Could You Benefit from Better Notetaking?
As a marketers, and/ or keepers of notebooks and diaries we find ourselves returning again and again to the emphatic question of what compels — what propels us — to record our impressions of the present moment in all their magnificent subjectivity.
Perhaps we want to remember the sound made by a gaggle of tin cans rolling along the curb, so we jot down the moment while on the walk from one place to another, or maybe we hear the words used in the marriage proposal that transpired in the restaurant we visited for lunch, or the way we felt when we passed a fallen bird’s nest on our walk home. Are these wondrous spontaneities that demand to be recorded or written down in order to be rediscovered later, or in the moment of writing is something profound encouraged through the act of recording, itself?
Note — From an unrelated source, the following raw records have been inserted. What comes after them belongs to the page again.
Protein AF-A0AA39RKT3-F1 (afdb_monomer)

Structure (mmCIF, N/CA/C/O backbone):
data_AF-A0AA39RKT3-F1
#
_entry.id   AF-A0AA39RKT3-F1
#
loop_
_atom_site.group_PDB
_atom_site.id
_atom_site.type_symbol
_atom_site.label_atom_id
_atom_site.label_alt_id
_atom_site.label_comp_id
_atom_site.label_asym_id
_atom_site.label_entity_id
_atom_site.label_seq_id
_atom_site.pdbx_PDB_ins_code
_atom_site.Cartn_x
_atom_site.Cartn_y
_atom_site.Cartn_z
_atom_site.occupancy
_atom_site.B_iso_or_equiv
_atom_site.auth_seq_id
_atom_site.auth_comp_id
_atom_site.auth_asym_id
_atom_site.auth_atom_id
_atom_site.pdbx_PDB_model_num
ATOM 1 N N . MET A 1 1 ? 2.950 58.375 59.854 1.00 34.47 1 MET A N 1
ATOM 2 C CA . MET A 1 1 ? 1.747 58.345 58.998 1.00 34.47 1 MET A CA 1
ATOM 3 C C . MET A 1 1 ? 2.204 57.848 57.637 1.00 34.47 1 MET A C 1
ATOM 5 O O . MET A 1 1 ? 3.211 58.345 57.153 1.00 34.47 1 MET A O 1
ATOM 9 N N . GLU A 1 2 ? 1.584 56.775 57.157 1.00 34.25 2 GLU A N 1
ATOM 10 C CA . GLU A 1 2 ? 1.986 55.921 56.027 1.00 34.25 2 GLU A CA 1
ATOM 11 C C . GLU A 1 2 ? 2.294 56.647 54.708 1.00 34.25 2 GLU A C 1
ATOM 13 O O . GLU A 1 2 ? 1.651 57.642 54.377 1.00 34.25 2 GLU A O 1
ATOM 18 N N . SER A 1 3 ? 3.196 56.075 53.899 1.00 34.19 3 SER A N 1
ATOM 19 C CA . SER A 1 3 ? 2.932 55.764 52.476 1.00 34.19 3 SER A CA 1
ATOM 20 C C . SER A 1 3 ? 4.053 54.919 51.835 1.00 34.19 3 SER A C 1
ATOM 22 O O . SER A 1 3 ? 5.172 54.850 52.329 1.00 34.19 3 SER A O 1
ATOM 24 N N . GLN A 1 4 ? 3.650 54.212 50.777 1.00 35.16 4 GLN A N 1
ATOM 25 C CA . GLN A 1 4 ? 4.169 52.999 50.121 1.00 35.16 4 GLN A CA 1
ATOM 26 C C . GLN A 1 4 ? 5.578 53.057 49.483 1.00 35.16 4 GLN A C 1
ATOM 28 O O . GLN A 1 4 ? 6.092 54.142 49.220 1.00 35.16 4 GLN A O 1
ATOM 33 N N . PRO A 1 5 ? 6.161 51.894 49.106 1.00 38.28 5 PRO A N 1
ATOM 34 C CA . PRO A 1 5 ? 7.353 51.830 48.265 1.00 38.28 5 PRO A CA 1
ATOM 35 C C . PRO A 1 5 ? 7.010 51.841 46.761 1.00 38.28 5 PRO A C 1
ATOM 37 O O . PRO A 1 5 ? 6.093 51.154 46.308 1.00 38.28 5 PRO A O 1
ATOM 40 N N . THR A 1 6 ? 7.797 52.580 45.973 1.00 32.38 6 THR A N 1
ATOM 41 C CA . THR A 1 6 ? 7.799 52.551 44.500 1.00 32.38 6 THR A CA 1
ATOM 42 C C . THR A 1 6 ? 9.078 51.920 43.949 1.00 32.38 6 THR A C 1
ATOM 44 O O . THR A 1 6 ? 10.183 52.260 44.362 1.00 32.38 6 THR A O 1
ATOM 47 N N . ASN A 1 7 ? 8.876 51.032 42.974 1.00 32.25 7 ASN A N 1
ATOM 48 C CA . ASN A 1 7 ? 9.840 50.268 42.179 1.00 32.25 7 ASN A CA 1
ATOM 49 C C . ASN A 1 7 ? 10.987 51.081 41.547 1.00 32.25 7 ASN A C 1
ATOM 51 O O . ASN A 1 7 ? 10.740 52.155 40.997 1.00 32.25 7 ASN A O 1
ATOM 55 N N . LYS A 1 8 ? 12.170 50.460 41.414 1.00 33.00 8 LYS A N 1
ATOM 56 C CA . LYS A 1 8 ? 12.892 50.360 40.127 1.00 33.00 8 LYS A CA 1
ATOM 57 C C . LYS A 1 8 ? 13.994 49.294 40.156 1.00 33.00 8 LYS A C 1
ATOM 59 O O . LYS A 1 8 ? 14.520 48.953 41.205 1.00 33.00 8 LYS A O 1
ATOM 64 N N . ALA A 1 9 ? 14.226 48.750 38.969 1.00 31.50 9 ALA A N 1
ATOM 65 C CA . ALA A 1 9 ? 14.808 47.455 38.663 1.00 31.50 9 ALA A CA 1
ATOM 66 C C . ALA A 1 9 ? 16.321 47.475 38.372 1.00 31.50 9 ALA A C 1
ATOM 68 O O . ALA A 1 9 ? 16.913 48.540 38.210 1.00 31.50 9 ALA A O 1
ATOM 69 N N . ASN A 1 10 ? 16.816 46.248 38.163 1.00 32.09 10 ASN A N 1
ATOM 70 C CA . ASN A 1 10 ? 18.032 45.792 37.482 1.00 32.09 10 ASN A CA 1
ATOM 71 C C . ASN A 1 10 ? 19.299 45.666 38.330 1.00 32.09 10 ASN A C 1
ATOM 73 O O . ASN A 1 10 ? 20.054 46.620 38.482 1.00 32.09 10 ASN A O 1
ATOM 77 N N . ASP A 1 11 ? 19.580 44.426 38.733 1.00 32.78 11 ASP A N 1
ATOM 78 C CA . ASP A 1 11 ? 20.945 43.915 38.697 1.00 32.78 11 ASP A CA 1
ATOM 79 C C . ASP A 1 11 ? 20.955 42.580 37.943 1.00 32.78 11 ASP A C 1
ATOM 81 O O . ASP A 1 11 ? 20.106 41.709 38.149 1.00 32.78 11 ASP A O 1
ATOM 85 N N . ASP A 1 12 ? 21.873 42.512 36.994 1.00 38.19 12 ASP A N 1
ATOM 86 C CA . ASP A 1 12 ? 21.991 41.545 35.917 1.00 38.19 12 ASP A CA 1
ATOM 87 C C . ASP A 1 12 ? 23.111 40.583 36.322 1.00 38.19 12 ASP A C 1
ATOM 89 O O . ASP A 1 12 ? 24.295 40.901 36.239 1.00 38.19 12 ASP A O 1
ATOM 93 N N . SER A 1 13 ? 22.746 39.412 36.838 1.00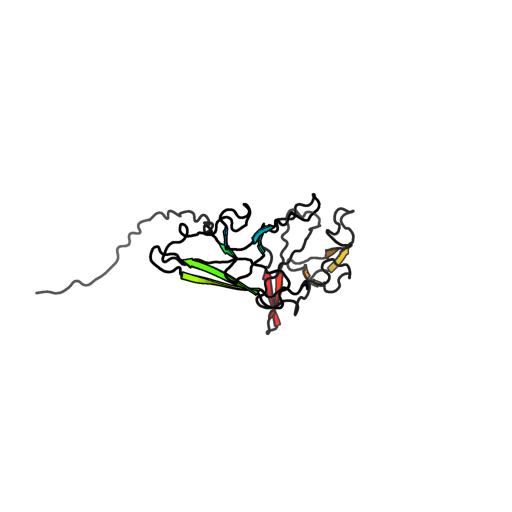 35.62 13 SER A N 1
ATOM 94 C CA . SER A 1 13 ? 23.699 38.332 37.102 1.00 35.62 13 SER A CA 1
ATOM 95 C C . SER A 1 13 ? 23.168 37.042 36.494 1.00 35.62 13 SER A C 1
ATOM 97 O O . SER A 1 13 ? 22.410 36.280 37.093 1.00 35.62 13 SER A O 1
ATOM 99 N N . ALA A 1 14 ? 23.567 36.826 35.240 1.00 29.58 14 ALA A N 1
ATOM 100 C CA . ALA A 1 14 ? 23.354 35.594 34.504 1.00 29.58 14 ALA A CA 1
ATOM 101 C C . ALA A 1 14 ? 24.031 34.425 35.236 1.00 29.58 14 ALA A C 1
ATOM 103 O O . ALA A 1 14 ? 25.249 34.249 35.191 1.00 29.58 14 ALA A O 1
ATOM 104 N N . VAL A 1 15 ? 23.221 33.612 35.912 1.00 30.27 15 VAL A N 1
ATOM 105 C CA . VAL A 1 15 ? 23.626 32.292 36.391 1.00 30.27 15 VAL A CA 1
ATOM 106 C C . VAL A 1 15 ? 23.626 31.358 35.186 1.00 30.27 15 VAL A C 1
ATOM 108 O O . VAL A 1 15 ? 22.584 31.086 34.592 1.00 30.27 15 VAL A O 1
ATOM 111 N N . LEU A 1 16 ? 24.817 30.886 34.822 1.00 31.06 16 LEU A N 1
ATOM 112 C CA . LEU A 1 16 ? 25.026 29.794 33.879 1.00 31.06 16 LEU A CA 1
ATOM 113 C C . LEU A 1 16 ? 24.377 28.528 34.455 1.00 31.06 16 LEU A C 1
ATOM 115 O O . LEU A 1 16 ? 24.955 27.869 35.316 1.00 31.06 16 LEU A O 1
ATOM 119 N N . ILE A 1 17 ? 23.165 28.206 34.006 1.00 35.16 17 ILE A N 1
ATOM 120 C CA . ILE A 1 17 ? 22.585 26.879 34.211 1.00 35.16 17 ILE A CA 1
ATOM 121 C C . ILE A 1 17 ? 23.009 26.038 33.015 1.00 35.16 17 ILE A C 1
ATOM 123 O O . ILE A 1 17 ? 22.612 26.301 31.881 1.00 35.16 17 ILE A O 1
ATOM 127 N N . GLU A 1 18 ? 23.870 25.063 33.295 1.00 33.91 18 GLU A N 1
ATOM 128 C CA . GLU A 1 18 ? 24.296 24.031 32.362 1.00 33.91 18 GLU A CA 1
ATOM 129 C C . GLU A 1 18 ? 23.069 23.344 31.756 1.00 33.91 18 GLU A C 1
ATOM 131 O O . GLU A 1 18 ? 22.273 22.701 32.446 1.00 33.91 18 GLU A O 1
ATOM 136 N N . ASP A 1 19 ? 22.925 23.506 30.444 1.00 30.88 19 ASP A N 1
ATOM 137 C CA . ASP A 1 19 ? 21.927 22.833 29.632 1.00 30.88 19 ASP A CA 1
ATOM 138 C C . ASP A 1 19 ? 22.323 21.356 29.535 1.00 30.88 19 ASP A C 1
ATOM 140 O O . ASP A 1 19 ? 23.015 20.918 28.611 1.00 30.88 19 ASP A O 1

For inbound marketers, noticing the intricacies of life and writing them down can make a world of difference when new ideas are needed or innovations are called upon. However while our modern record-keeping is accomplished, from blogging to Twitter to Instagram, we must never forget the importance of recording our personal journey. By maintaining a notebook and taking record of the tasks and ideas that rise each day, those who have the diligence will be intuited with vital pattern-recognition machinery that fuels creativity
Writing in a notebook confers value even without an idea meeting its fruition. However, as it also turns out, making notes might be a remarkably potent tool for jostling the muse into manifesting — a powerful trigger for that stage of unconscious processing so central to the creative process.
Perhaps you see the value of keeping a notebook, but you don’t know how to start.
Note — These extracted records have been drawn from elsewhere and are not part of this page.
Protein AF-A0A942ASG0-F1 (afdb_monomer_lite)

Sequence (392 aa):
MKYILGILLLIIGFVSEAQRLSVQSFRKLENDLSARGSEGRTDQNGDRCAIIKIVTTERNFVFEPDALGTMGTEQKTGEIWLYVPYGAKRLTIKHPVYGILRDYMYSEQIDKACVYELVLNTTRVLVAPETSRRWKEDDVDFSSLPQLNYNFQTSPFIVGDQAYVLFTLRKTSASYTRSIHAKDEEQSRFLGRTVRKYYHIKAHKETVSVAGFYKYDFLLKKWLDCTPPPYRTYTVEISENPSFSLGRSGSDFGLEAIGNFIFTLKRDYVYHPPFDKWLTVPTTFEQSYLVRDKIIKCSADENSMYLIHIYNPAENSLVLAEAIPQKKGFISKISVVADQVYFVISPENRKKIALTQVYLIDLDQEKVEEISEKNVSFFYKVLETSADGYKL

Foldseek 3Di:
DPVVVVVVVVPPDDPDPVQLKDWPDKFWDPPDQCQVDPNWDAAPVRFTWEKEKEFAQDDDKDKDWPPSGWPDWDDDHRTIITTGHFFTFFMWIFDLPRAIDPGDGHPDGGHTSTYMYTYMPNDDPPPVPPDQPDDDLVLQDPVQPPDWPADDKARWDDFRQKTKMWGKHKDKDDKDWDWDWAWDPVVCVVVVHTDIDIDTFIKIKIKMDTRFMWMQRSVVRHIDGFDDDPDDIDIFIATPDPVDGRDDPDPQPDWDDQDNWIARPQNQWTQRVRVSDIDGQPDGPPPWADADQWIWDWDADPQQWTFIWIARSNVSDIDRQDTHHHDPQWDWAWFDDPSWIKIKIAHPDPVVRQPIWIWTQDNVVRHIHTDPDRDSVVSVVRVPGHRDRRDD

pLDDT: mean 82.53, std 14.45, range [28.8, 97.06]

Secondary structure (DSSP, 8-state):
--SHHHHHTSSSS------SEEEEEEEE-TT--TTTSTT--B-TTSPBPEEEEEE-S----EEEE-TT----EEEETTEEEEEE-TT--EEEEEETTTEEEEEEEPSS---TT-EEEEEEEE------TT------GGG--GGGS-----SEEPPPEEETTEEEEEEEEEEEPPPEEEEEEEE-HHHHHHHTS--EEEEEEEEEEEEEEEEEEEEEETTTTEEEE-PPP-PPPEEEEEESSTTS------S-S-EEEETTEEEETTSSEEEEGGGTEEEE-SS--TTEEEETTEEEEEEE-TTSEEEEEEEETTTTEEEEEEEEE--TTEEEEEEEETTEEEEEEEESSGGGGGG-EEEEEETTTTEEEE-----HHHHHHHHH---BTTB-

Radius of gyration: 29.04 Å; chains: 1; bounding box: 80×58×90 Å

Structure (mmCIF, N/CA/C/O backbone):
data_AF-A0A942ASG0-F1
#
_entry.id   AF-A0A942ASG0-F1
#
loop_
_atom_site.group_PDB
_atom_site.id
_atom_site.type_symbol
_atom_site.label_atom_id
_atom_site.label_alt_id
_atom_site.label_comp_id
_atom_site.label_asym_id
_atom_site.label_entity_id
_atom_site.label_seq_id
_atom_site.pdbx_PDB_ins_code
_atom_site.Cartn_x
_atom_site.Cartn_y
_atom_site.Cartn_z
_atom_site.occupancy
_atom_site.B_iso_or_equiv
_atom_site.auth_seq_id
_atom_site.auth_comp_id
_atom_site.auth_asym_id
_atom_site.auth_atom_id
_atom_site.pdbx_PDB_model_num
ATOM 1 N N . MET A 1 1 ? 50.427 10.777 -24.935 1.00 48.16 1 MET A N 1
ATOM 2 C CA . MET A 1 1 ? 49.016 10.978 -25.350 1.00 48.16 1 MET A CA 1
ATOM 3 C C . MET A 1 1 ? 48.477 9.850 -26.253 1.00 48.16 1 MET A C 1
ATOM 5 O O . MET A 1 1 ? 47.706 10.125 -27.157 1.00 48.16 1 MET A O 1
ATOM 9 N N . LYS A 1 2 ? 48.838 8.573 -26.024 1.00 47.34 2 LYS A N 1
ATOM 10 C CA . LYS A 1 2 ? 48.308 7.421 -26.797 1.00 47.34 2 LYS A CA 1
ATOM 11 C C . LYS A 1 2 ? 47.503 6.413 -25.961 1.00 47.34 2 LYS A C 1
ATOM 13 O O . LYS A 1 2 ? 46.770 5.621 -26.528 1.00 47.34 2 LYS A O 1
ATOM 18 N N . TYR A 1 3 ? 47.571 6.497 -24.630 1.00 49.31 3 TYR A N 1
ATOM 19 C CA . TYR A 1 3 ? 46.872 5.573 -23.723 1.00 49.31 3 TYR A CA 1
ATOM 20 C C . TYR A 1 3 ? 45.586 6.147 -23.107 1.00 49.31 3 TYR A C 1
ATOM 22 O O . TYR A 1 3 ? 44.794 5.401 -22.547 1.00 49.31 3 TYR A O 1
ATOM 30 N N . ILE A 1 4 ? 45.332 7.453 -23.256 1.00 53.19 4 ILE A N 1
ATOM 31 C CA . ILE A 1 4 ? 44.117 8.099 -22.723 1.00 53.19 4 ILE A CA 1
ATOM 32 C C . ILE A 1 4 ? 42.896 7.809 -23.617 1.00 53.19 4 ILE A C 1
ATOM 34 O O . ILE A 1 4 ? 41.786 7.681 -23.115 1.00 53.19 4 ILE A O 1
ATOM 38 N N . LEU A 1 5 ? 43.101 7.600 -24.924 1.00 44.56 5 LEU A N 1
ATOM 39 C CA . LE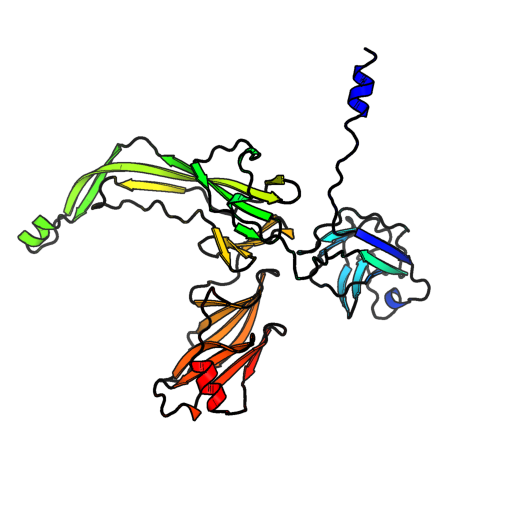U A 1 5 ? 42.014 7.270 -25.854 1.00 44.56 5 LEU A CA 1
ATOM 40 C C . LEU A 1 5 ? 41.536 5.808 -25.720 1.00 44.56 5 LEU A C 1
ATOM 42 O O . LEU A 1 5 ? 40.379 5.520 -25.996 1.00 44.56 5 LEU A O 1
ATOM 46 N N . GLY A 1 6 ? 42.400 4.897 -25.253 1.00 43.62 6 GLY A N 1
ATOM 47 C CA . GLY A 1 6 ? 42.054 3.482 -25.049 1.00 43.62 6 GLY A CA 1
ATOM 48 C C . GLY A 1 6 ? 41.266 3.213 -23.763 1.00 43.62 6 GLY A C 1
ATOM 49 O O . GLY A 1 6 ? 40.434 2.315 -23.735 1.00 43.62 6 GLY A O 1
ATOM 50 N N . ILE A 1 7 ? 41.475 4.020 -22.717 1.00 53.94 7 ILE A N 1
ATOM 51 C CA . ILE A 1 7 ? 40.761 3.881 -21.435 1.00 53.94 7 ILE A CA 1
ATOM 52 C C . ILE A 1 7 ? 39.361 4.513 -21.513 1.00 53.94 7 ILE A C 1
ATOM 54 O O . ILE A 1 7 ? 38.425 4.004 -20.905 1.00 53.94 7 ILE A O 1
ATOM 58 N N . LEU A 1 8 ? 39.178 5.551 -22.338 1.00 45.31 8 LEU A N 1
ATOM 59 C CA . LEU A 1 8 ? 37.859 6.146 -22.589 1.00 45.31 8 LEU A CA 1
ATOM 60 C C . LEU A 1 8 ? 36.940 5.230 -23.425 1.00 45.31 8 LEU A C 1
ATOM 62 O O . LEU A 1 8 ? 35.721 5.346 -23.346 1.00 45.31 8 LEU A O 1
ATOM 66 N N . LEU A 1 9 ? 37.509 4.286 -24.186 1.00 45.47 9 LEU A N 1
ATOM 67 C CA . LEU A 1 9 ? 36.757 3.350 -25.031 1.00 45.47 9 LEU A CA 1
ATOM 68 C C . LEU A 1 9 ? 36.333 2.060 -24.301 1.00 45.47 9 LEU A C 1
ATOM 70 O O . LEU A 1 9 ? 35.544 1.292 -24.842 1.00 45.47 9 LEU A O 1
ATOM 74 N N . LEU A 1 10 ? 36.810 1.832 -23.068 1.00 40.88 10 LEU A N 1
ATOM 75 C CA . LEU A 1 10 ? 36.497 0.636 -22.270 1.00 40.88 10 LEU A CA 1
ATOM 76 C C . LEU A 1 10 ? 35.333 0.841 -21.275 1.00 40.88 10 LEU A C 1
ATOM 78 O O . LEU A 1 10 ? 34.956 -0.092 -20.576 1.00 40.88 10 LEU A O 1
ATOM 82 N N . ILE A 1 11 ? 34.757 2.050 -21.210 1.00 46.19 11 ILE A N 1
ATOM 83 C CA . ILE A 1 11 ? 33.694 2.432 -20.253 1.00 46.19 11 ILE A CA 1
ATOM 84 C C . ILE A 1 11 ? 32.275 2.348 -20.876 1.00 46.19 11 ILE A C 1
ATOM 86 O O . ILE A 1 11 ? 31.283 2.572 -20.192 1.00 46.19 11 ILE A O 1
ATOM 90 N N . ILE A 1 12 ? 32.129 1.966 -22.154 1.00 49.53 12 ILE A N 1
ATOM 91 C CA . ILE A 1 12 ? 30.828 2.005 -22.869 1.00 49.53 12 ILE A CA 1
ATOM 92 C C . ILE A 1 12 ? 30.066 0.653 -22.910 1.00 49.53 12 ILE A C 1
ATOM 94 O O . ILE A 1 12 ? 28.944 0.584 -23.397 1.00 49.53 12 ILE A O 1
ATOM 98 N N . GLY A 1 13 ? 30.564 -0.425 -22.308 1.00 43.66 13 GLY A N 1
ATOM 99 C CA . GLY A 1 13 ? 29.758 -1.638 -22.069 1.00 43.66 13 GLY A CA 1
ATOM 100 C C . GLY A 1 13 ? 30.139 -2.196 -20.708 1.00 43.66 13 GLY A C 1
ATOM 101 O O . GLY A 1 13 ? 31.313 -2.436 -20.477 1.00 43.66 13 GLY A O 1
ATOM 102 N N . PHE A 1 14 ? 29.271 -2.344 -19.712 1.00 40.69 14 PHE A N 1
ATOM 103 C CA . PHE A 1 14 ? 27.920 -2.880 -19.746 1.00 40.69 14 PHE A CA 1
ATOM 104 C C . PHE A 1 14 ? 27.034 -2.139 -18.733 1.00 40.69 14 PHE A C 1
ATOM 106 O O . PHE A 1 14 ? 27.202 -2.290 -17.524 1.00 40.69 14 PHE A O 1
ATOM 113 N N . VAL A 1 15 ? 26.041 -1.394 -19.217 1.00 37.25 15 VAL A N 1
ATOM 114 C CA . VAL A 1 15 ? 24.799 -1.177 -18.468 1.00 37.25 15 VAL A CA 1
ATOM 115 C C . VAL A 1 15 ? 23.785 -2.127 -19.084 1.00 37.25 15 VAL A C 1
ATOM 117 O O . VAL A 1 15 ? 23.076 -1.772 -20.018 1.00 37.25 15 VAL A O 1
ATOM 120 N N . SER A 1 16 ? 23.758 -3.370 -18.616 1.00 33.47 16 SER A N 1
ATOM 121 C CA . SER A 1 16 ? 22.573 -4.200 -18.792 1.00 33.47 16 SER A CA 1
ATOM 122 C C . SER A 1 16 ? 21.717 -3.998 -17.548 1.00 33.47 16 SER A C 1
ATOM 124 O O . SER A 1 16 ? 21.945 -4.642 -16.522 1.00 33.47 16 SER A O 1
ATOM 126 N N . GLU A 1 17 ? 20.735 -3.092 -17.616 1.00 38.97 17 GLU A N 1
ATOM 127 C CA . GLU A 1 17 ? 19.510 -3.318 -16.849 1.00 38.97 17 GLU A CA 1
ATOM 128 C C . GLU A 1 17 ? 19.090 -4.752 -17.178 1.00 38.97 17 GLU A C 1
ATOM 130 O O . GLU A 1 17 ? 18.910 -5.088 -18.348 1.00 38.97 17 GLU A O 1
ATOM 135 N N . ALA A 1 18 ? 18.995 -5.633 -16.185 1.00 37.53 18 ALA A N 1
ATOM 136 C CA . ALA A 1 18 ? 18.322 -6.902 -16.401 1.00 37.53 18 ALA A CA 1
ATOM 137 C C . ALA A 1 18 ? 16.839 -6.573 -16.632 1.00 37.53 18 ALA A C 1
ATOM 139 O O . ALA A 1 18 ? 16.048 -6.512 -15.693 1.00 37.53 18 ALA A O 1
ATOM 140 N N . GLN A 1 19 ? 16.483 -6.263 -17.876 1.00 45.41 19 GLN A N 1
ATOM 141 C CA . GLN A 1 19 ? 15.120 -6.014 -18.310 1.00 45.41 19 GLN A CA 1
ATOM 142 C C . GLN A 1 19 ? 14.390 -7.363 -18.250 1.00 45.41 19 GLN A C 1
ATOM 144 O O . GLN A 1 19 ? 14.608 -8.244 -19.077 1.00 45.41 19 GLN A O 1
ATOM 149 N N . ARG A 1 20 ? 13.592 -7.564 -17.192 1.00 66.81 20 ARG A N 1
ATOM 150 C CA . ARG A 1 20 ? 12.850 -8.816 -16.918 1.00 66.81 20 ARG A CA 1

Here’s a list of things you can write in a notebook:
- Goals. Include plans for reaching those goals, your progress, and any challenges you encounter.
- Observations, about your surroundings, conversations, people, life in general, or yourself.
- Ideas. They can be career-related, but they can also be ways to improve your hobbies, your surroundings, or even economics and politics.
- Questions. Try stretching your mind by asking thought-provoking questions that aren’t easy to answer.
- Thoughts. Your journal isn’t the only place to write about yourself and your life.
- Intense Emotions. Sometimes you need to dump how you feel onto a piece of paper, but you don’t want the emotions to clutter up or spill into social media. A notebook is a great way to clear your head.
- Opinions. Whenever you get fired up about something, whether it be political, social, economical, religious, or whatever you feel passionate about, you can make your argument in your notebook.
- Lists. Successful people love keeping lists of all sorts of stuff: things they are grateful for, songs they will sing to their kids, places in the world they want to go, their favorite books, pet peeves, etc.
- Plan for the day, including how you feel about that plan (excited, overwhelmed, anxious). This is a great way to focus before starting the day.
- Poems, snippets from your novel, plot outlines, or anything writing related that’s too raw to go into the computer just yet.
- Quotes you hear or read that inspire you.
- Exercises.
- Garbage. You don’t have to create anything worthwhile in your notebook; you just have to create.
Do you keep a notebook? What do you write in it? How has it helped you?